BAGUIO CITY — Businesses in the Cordillera region recovered much faster than expected after mobility restrictions eased in the second year of the COVID-19 pandemic, earning P254.9 billion in 2021, according to the latest annual survey of Philippine Business and Industry.
Most establishments in the region were shuttered by the first lockdown and quarantines in 2020, so revenues dropped by 18 percent (P221.5 billion), said Betina Joy Bermillo, Cordillera senior statistical specialist of the Philippine Statistics Authority (PSA), at a briefing this week.
But after people were allowed to leave their homes, at least 5,256 establishments resumed operations with 67,956 workers, and the average annual compensation for each employee rose to P288,825 from P248,989 in 2020 and P257,433 in 2019, Bermillo said.
The high revenues and relatively smaller workforce may account for the spike in compensation, she said.
When the lockdown was enforced, the Cordillera workforce dropped to 71,626 from 103,421 employees in 2019.
Population decline
The 2020 census also showed a decline in the region’s population, particularly in this city, when transient workers decided to return to their hometowns outside the Cordillera to ride out the pandemic, Bermillo said.
Private and government assistance (“ayuda”) given to workers because of the economic instability during that period were counted as part of 2021 compensation, said Joyce Egsan, PSA Cordillera supervising statistical specialist handling industry and the economy.
More than 90 percent of businesses in 2021 were in the services sector.
Bermillo said repair shops and wholesale and retail trade (2,553); arts, recreation, or entertainment facilities (51); and real estate activities (162) posted the highest increase in numbers.

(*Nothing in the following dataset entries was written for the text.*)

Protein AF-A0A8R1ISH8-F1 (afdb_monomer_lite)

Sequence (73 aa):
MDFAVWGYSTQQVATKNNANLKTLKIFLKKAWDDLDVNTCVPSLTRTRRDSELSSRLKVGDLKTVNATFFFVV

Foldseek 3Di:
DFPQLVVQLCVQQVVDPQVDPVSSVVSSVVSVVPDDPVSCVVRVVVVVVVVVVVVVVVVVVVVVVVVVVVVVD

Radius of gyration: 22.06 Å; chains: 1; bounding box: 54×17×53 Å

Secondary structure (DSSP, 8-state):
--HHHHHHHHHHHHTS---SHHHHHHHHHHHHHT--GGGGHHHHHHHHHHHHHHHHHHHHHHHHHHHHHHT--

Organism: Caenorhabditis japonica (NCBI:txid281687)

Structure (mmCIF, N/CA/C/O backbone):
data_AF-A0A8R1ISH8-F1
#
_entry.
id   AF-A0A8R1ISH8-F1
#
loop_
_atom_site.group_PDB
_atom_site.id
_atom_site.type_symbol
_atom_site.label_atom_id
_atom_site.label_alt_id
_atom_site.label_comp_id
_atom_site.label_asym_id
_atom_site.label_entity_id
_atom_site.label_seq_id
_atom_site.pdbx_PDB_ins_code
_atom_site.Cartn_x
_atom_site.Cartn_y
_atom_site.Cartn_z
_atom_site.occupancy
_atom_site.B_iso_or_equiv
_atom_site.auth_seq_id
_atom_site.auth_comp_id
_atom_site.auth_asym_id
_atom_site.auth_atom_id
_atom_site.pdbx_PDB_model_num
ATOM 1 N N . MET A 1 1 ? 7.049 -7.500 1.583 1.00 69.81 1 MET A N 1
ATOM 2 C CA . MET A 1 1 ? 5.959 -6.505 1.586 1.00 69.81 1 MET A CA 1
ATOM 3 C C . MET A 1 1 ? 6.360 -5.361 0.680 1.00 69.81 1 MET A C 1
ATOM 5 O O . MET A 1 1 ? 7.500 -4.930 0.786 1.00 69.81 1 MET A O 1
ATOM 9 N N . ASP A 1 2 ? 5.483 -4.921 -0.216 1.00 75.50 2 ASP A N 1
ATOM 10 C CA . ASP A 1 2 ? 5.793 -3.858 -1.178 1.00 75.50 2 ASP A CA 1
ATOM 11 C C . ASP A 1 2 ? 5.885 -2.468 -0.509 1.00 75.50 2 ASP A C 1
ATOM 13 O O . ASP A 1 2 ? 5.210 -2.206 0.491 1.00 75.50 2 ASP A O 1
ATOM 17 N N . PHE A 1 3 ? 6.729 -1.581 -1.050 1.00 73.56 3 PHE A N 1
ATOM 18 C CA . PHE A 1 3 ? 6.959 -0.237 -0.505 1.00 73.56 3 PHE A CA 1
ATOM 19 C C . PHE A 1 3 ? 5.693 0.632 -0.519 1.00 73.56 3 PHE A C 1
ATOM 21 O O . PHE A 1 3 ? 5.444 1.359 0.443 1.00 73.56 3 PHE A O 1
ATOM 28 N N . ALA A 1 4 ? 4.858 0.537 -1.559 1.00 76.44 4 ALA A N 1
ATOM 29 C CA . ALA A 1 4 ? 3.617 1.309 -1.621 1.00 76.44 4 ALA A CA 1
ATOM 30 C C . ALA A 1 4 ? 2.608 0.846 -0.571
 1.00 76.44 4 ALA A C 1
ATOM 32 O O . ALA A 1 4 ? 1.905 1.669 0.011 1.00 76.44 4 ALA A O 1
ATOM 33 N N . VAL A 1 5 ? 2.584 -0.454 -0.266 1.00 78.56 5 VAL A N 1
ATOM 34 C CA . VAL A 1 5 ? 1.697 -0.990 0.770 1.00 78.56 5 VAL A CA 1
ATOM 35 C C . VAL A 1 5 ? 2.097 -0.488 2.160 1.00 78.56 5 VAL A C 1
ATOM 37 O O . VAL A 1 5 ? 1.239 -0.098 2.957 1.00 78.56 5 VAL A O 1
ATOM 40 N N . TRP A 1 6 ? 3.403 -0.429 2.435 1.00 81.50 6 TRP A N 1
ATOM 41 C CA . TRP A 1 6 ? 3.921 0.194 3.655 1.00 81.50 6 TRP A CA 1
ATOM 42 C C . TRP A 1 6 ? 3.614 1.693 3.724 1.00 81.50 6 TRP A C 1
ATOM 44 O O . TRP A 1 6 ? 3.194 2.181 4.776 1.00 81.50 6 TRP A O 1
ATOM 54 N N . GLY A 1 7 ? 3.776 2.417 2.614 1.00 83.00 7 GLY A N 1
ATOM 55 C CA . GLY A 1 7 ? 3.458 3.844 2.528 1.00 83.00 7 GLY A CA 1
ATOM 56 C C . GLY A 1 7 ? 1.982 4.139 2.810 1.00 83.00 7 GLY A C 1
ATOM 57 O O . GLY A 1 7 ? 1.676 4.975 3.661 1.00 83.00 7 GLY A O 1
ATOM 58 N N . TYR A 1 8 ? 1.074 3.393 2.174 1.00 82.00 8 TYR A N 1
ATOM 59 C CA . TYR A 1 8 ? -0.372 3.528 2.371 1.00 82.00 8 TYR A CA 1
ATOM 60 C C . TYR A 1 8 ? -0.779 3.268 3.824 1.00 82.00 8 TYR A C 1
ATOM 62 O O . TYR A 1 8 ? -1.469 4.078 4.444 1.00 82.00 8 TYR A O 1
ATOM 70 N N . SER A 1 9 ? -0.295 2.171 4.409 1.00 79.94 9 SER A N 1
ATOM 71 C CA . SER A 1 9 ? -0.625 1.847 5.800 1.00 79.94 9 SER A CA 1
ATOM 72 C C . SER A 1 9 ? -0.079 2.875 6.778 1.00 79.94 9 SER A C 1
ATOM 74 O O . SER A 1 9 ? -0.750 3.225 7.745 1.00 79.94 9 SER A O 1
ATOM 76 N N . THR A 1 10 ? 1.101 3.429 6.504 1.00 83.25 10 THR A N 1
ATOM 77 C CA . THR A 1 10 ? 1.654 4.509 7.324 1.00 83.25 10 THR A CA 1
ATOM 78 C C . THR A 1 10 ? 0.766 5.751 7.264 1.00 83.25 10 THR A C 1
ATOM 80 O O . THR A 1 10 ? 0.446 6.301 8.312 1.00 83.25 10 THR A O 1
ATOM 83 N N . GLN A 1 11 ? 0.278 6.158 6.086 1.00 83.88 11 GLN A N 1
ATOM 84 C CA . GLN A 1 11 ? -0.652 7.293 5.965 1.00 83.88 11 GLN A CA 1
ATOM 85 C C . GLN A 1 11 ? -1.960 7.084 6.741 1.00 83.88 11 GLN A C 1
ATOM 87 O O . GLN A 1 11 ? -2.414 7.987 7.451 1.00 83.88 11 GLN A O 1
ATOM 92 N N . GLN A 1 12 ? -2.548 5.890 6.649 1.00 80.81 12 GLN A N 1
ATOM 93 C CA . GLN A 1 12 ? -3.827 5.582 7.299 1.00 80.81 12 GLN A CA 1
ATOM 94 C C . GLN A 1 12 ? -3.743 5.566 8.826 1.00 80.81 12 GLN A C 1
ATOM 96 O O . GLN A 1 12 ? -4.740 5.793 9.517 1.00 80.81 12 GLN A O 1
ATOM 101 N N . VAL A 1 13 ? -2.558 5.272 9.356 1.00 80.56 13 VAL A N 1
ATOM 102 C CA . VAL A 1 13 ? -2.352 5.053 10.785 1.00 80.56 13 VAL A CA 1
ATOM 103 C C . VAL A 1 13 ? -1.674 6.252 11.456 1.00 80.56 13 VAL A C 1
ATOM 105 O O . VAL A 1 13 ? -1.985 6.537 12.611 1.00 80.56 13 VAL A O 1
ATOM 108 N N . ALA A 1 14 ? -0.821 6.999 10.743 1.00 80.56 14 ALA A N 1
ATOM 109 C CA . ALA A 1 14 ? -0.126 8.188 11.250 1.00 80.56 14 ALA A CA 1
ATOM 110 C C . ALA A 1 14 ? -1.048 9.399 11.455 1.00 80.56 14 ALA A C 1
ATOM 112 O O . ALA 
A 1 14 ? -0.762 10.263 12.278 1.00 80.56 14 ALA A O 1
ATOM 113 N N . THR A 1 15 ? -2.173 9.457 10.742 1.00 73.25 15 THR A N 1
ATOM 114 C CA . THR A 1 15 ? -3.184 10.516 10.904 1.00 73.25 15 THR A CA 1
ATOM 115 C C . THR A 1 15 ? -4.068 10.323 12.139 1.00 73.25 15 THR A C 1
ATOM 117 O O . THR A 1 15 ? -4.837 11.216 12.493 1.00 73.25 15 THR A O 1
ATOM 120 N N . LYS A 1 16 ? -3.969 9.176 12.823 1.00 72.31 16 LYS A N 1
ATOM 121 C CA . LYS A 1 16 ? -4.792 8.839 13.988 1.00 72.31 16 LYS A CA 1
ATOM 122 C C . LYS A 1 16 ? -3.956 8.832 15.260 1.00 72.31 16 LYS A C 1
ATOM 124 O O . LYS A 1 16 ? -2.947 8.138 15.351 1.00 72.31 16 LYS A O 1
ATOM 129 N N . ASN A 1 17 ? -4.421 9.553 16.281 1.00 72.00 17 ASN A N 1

The lockdowns affected the supply chain, which accounted for the 151-percent rise in e-commerce transactions in 2020, with 367,299 businesses shifting online.
E-commerce had already accelerated in 2019 before the pandemic, with 146,342 establishments offering their services through the internet.
But the number of e-commerce shops dropped by 84.6 percent (56,616 businesses) by 2021, “when people were allowed to leave their homes, and many preferred to shop for goods or dine out for themselves,” Bermillo said.
The annual survey has helped the government track how formal businesses coped with the pandemic, which brought down Cordillera’s growth to a negative 10.2 percent in 2020.
But the survey did not include the informal economy, which may have continued to do business online, Bermillo said.